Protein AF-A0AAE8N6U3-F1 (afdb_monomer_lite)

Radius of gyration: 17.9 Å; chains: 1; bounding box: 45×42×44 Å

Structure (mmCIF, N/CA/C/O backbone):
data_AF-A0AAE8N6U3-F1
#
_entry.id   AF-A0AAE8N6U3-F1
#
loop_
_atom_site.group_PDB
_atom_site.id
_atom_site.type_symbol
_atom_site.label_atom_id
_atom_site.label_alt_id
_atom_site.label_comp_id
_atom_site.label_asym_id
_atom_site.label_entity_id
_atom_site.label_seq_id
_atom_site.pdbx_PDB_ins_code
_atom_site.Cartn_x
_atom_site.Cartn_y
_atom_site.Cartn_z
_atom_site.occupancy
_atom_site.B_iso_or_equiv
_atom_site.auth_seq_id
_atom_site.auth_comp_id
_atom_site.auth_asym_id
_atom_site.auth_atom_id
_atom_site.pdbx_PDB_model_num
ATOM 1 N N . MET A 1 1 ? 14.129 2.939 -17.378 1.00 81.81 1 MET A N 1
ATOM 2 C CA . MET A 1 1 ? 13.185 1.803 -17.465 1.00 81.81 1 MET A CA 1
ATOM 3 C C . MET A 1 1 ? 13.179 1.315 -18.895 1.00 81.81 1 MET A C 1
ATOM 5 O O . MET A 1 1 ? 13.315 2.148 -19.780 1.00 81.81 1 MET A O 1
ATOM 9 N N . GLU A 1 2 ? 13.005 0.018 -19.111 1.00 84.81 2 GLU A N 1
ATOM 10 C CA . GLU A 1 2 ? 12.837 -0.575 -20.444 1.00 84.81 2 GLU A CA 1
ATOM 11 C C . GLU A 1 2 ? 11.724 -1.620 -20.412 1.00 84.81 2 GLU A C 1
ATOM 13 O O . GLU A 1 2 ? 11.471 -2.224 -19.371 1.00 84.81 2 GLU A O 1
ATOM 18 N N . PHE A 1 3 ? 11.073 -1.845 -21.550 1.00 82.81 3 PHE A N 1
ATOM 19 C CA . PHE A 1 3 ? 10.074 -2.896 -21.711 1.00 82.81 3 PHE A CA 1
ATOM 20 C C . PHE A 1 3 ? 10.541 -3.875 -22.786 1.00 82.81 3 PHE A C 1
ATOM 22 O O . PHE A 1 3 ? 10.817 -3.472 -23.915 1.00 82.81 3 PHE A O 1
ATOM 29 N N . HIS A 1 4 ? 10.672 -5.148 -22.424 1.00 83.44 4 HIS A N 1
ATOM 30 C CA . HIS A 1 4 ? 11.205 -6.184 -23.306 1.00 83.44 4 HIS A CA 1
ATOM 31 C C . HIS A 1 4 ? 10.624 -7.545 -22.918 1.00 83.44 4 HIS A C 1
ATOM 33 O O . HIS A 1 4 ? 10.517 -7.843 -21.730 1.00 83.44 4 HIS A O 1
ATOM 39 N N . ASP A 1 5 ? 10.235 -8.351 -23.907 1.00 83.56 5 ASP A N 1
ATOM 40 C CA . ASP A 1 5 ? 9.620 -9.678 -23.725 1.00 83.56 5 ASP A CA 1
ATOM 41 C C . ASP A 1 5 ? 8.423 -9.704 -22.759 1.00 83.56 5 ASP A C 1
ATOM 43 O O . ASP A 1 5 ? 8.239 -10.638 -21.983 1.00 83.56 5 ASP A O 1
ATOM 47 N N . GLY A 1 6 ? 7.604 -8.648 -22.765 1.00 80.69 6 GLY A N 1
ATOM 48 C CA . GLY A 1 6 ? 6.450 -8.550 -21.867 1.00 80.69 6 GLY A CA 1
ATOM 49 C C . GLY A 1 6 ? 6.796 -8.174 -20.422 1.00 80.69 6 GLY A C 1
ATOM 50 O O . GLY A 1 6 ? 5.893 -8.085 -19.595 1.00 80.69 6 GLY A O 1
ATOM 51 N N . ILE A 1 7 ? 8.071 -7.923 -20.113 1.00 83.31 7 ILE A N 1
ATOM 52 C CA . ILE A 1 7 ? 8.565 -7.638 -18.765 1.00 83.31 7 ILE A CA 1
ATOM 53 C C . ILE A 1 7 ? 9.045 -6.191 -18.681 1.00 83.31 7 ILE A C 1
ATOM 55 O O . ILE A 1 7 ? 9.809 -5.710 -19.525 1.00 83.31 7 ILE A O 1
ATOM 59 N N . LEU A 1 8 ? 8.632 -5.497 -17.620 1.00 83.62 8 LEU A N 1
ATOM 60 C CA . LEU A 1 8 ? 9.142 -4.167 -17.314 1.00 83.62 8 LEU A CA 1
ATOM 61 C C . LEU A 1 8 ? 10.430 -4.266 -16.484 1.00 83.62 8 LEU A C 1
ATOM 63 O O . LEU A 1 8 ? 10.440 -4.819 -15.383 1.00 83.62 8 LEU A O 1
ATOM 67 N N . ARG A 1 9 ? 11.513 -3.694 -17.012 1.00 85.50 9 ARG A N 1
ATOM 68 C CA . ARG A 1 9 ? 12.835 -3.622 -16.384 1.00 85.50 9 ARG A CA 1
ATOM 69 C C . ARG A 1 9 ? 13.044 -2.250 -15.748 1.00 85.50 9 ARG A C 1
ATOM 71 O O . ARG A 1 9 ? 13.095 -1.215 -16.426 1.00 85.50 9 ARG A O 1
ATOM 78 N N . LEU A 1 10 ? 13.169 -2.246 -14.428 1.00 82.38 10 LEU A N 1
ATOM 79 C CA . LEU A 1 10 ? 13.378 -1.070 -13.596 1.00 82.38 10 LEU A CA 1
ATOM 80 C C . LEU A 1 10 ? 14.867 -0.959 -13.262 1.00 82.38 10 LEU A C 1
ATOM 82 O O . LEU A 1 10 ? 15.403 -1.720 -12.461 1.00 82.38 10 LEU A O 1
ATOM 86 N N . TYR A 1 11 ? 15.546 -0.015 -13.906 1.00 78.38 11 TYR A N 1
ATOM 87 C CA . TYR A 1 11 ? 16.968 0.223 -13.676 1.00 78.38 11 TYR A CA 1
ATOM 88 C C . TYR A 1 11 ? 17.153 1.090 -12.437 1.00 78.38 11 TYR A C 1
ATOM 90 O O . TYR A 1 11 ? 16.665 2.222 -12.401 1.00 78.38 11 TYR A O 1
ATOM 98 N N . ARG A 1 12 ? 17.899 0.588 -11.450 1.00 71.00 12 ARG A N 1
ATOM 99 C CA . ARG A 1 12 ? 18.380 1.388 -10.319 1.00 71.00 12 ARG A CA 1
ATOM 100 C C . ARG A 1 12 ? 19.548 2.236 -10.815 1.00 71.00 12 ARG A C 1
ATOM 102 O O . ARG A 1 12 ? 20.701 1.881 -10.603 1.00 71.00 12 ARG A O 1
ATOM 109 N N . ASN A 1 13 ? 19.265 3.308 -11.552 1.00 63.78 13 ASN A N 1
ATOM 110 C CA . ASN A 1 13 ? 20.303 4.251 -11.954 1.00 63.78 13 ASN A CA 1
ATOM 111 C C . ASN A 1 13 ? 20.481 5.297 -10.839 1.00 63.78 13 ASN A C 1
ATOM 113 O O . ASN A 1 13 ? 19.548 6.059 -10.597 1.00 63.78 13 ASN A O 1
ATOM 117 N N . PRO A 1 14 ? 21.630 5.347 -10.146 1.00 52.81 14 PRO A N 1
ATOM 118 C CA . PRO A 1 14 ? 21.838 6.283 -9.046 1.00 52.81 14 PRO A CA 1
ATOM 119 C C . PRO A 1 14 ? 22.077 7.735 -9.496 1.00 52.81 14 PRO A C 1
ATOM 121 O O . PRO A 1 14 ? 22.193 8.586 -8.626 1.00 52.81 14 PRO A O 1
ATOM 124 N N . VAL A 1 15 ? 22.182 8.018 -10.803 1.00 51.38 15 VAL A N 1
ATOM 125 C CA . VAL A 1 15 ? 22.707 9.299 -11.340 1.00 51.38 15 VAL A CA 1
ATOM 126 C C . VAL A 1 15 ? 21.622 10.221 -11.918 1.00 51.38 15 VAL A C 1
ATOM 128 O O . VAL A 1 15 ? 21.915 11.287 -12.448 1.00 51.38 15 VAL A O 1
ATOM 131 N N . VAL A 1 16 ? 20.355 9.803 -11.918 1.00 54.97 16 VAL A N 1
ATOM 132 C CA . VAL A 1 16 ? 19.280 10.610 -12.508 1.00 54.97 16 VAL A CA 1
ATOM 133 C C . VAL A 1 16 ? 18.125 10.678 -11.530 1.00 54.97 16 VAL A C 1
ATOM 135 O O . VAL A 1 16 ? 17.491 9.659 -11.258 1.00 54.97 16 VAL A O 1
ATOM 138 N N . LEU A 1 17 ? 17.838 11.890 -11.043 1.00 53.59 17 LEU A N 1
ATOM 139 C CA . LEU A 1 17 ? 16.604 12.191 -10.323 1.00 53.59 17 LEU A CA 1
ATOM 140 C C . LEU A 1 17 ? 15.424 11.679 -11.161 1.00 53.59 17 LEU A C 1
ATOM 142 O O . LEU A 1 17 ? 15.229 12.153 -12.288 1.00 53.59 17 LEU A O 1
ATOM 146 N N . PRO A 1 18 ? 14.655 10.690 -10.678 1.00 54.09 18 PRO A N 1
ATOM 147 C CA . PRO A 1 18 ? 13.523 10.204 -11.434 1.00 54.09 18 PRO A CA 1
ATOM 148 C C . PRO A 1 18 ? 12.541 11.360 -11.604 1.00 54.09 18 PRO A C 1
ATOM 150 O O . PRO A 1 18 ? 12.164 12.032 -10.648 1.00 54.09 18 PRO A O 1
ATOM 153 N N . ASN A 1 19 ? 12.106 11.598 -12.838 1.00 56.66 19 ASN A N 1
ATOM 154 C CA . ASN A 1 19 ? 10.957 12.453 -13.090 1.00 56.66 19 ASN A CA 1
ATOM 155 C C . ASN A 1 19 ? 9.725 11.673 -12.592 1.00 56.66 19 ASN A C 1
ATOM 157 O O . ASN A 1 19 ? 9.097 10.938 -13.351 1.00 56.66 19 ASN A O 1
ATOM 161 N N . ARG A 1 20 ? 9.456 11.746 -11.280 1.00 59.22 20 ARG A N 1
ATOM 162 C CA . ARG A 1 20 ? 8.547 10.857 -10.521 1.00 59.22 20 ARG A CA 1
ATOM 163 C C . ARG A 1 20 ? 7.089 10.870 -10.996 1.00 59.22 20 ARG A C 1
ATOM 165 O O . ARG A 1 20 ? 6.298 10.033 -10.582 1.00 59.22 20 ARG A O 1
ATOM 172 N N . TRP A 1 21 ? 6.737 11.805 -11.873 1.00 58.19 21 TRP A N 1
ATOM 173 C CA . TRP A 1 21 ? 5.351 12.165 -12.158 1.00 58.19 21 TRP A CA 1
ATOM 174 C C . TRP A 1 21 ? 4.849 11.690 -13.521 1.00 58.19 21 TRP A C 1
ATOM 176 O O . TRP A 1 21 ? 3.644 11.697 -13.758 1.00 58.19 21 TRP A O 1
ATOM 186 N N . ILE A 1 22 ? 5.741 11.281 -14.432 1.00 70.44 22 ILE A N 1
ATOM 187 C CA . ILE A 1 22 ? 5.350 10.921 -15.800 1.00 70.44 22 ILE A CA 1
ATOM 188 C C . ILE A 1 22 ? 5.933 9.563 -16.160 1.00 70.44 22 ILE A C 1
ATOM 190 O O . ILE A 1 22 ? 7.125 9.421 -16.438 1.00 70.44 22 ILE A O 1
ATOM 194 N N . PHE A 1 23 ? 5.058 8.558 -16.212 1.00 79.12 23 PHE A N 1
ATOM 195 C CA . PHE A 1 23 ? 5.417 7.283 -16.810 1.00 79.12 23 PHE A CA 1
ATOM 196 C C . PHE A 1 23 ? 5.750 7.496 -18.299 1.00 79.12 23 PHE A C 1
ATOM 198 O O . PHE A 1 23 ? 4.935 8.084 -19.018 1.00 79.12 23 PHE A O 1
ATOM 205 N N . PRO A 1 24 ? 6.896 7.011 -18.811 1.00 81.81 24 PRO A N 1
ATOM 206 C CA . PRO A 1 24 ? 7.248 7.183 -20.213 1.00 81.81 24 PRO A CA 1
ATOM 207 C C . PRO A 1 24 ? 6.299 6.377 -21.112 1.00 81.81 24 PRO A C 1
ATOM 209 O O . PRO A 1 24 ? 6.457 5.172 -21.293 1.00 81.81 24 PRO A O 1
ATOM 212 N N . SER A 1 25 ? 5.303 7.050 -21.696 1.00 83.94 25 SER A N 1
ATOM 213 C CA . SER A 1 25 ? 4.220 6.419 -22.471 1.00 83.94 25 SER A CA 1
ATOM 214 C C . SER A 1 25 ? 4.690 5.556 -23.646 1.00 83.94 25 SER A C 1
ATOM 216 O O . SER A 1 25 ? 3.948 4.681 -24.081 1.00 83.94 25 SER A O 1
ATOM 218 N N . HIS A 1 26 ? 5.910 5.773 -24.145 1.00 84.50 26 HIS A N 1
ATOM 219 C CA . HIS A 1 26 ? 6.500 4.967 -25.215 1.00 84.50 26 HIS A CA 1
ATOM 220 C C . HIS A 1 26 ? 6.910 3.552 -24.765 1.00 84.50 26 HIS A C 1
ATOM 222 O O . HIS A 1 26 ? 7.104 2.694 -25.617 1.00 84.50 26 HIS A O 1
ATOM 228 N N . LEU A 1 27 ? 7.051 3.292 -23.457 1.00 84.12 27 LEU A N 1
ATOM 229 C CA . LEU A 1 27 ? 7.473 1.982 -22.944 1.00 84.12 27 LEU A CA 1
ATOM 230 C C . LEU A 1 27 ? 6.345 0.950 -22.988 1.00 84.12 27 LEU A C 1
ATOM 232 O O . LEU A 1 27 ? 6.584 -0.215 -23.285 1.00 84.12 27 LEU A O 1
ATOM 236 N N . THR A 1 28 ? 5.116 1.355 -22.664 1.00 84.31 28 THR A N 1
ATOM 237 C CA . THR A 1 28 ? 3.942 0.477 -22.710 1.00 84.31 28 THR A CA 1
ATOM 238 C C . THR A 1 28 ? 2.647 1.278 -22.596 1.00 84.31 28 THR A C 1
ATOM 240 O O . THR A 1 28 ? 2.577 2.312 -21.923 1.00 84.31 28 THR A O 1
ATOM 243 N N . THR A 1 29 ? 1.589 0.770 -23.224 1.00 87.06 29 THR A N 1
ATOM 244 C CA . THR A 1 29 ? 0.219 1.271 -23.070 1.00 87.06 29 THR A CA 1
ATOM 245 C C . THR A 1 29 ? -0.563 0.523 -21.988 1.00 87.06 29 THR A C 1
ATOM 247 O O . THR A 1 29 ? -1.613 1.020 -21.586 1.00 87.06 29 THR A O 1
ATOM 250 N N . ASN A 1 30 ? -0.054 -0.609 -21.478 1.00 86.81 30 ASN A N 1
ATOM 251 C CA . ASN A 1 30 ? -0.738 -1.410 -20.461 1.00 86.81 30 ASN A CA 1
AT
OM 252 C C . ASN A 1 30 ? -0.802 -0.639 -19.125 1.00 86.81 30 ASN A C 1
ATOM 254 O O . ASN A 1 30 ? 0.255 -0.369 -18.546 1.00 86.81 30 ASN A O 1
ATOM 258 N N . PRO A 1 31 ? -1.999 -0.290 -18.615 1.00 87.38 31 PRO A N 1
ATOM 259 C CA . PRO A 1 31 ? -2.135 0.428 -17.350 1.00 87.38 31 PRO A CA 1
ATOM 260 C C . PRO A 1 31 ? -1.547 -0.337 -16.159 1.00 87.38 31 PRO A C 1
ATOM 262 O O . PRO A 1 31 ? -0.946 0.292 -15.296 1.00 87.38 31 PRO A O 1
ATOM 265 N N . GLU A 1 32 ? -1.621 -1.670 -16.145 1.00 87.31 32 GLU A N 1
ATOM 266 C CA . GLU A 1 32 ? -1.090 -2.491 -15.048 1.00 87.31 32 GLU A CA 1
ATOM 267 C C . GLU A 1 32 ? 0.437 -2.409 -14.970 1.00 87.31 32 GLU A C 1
...
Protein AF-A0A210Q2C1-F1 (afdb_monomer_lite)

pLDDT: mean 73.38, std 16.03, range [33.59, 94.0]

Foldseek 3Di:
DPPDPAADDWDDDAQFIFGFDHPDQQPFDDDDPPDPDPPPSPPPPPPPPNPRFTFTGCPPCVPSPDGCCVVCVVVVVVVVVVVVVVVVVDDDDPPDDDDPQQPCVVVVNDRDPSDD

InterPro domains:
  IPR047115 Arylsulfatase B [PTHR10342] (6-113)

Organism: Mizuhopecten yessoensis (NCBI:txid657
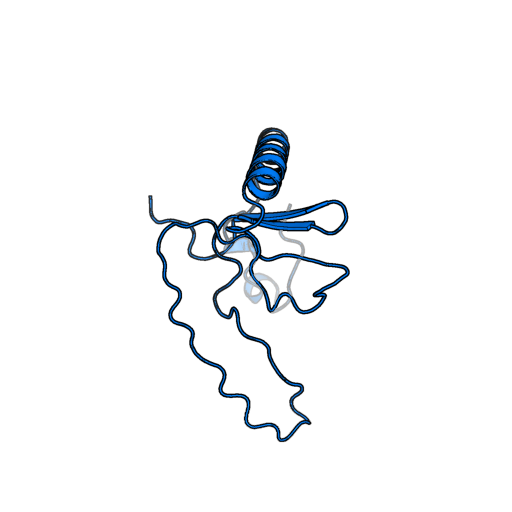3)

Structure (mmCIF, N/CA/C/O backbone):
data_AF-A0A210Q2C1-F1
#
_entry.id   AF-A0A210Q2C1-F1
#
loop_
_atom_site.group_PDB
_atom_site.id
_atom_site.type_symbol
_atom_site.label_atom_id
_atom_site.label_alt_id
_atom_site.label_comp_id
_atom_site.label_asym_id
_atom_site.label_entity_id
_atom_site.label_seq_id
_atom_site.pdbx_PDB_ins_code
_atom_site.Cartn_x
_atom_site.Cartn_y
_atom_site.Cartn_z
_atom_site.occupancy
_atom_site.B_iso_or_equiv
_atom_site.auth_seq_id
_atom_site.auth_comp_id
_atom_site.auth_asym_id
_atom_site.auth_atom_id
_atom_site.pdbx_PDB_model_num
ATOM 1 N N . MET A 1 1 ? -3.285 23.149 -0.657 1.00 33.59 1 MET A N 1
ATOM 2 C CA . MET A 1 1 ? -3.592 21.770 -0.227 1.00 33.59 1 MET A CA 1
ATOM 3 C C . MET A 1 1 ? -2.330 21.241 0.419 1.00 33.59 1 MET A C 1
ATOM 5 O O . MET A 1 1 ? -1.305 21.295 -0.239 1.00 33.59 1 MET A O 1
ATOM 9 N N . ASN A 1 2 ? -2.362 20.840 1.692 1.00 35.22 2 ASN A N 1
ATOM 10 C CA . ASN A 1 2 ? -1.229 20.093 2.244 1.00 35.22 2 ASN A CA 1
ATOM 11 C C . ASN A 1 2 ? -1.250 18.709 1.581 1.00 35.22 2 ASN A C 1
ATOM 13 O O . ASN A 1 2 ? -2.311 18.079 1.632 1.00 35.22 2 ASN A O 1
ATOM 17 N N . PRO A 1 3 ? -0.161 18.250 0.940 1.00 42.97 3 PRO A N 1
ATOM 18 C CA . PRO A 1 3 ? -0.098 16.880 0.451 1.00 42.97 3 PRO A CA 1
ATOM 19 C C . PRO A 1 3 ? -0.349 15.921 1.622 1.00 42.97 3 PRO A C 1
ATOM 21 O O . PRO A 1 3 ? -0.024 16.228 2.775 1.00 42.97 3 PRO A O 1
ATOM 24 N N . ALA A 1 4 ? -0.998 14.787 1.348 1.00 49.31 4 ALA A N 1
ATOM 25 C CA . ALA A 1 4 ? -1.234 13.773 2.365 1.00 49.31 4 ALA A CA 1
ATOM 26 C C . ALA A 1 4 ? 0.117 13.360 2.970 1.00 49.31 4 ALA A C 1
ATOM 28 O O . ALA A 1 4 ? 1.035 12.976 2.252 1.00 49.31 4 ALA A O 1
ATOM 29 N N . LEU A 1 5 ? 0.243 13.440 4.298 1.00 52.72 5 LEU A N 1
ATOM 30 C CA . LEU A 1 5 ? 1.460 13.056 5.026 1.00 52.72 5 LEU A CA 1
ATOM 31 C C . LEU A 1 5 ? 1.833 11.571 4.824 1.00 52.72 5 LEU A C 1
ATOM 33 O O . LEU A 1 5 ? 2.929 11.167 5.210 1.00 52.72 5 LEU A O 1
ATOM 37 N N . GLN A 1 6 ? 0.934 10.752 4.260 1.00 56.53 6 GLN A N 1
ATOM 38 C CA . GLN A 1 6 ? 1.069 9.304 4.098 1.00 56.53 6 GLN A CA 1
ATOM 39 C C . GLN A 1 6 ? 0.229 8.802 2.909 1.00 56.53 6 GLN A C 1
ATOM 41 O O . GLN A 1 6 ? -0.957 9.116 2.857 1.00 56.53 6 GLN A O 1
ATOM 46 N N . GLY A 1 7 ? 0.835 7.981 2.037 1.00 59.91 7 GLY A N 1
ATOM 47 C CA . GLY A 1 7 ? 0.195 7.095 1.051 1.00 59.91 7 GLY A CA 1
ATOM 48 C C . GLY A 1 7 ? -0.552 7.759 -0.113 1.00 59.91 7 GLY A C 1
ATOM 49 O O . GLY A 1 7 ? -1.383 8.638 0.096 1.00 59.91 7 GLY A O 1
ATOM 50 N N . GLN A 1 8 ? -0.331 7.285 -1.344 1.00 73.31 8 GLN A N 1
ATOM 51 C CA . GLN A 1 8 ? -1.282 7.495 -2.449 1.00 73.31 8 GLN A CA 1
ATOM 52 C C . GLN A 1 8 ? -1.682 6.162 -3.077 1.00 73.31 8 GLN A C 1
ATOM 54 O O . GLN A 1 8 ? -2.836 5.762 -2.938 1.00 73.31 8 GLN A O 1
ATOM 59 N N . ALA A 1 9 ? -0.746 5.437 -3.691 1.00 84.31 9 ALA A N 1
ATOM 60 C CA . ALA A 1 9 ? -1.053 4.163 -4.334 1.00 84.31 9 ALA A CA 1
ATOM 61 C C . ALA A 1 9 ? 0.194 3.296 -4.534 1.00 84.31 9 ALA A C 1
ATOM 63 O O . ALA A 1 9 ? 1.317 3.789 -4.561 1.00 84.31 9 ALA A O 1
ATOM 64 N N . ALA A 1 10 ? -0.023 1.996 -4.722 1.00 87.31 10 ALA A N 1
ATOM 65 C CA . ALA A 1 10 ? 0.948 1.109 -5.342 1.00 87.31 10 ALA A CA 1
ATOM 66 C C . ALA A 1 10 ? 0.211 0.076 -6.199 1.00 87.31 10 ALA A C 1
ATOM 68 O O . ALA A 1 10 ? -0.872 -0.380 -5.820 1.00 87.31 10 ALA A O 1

What you should do
A word-for-word copy of the lines above from the one with "ATOM 113 O O" through the one with "ATOM 131 N N", inclusive, is the only output wanted.

Solution to this task
ATOM 113 O O . ASN A 1 13 ? 19.548 6.059 -10.597 1.00 63.78 13 ASN A O 1
ATOM 117 N N . PRO A 1 14 ? 21.630 5.347 -10.146 1.00 52.81 14 PRO A N 1
ATOM 118 C CA . PRO A 1 14 ? 21.838 6.283 -9.046 1.00 52.81 14 PRO A CA 1
ATOM 119 C C . PRO A 1 14 ? 22.077 7.735 -9.496 1.00 52.81 14 PRO A C 1
ATOM 121 O O . PRO A 1 14 ? 22.193 8.586 -8.626 1.00 52.81 14 PRO A O 1
ATOM 124 N N . VAL A 1 15 ? 22.182 8.018 -10.803 1.00 51.38 15 VAL A N 1
ATOM 125 C CA . VAL A 1 15 ? 22.707 9.299 -11.340 1.00 51.38 15 VAL A CA 1
ATOM 126 C C . VAL A 1 15 ? 21.622 10.221 -11.918 1.00 51.38 15 VAL A C 1
ATOM 128 O O . VAL A 1 15 ? 21.915 11.287 -12.448 1.00 51.38 15 VAL A O 1
ATOM 131 N N . VAL A 1 16 ? 20.355 9.803 -11.918 1.00 54.97 16 VAL A N 1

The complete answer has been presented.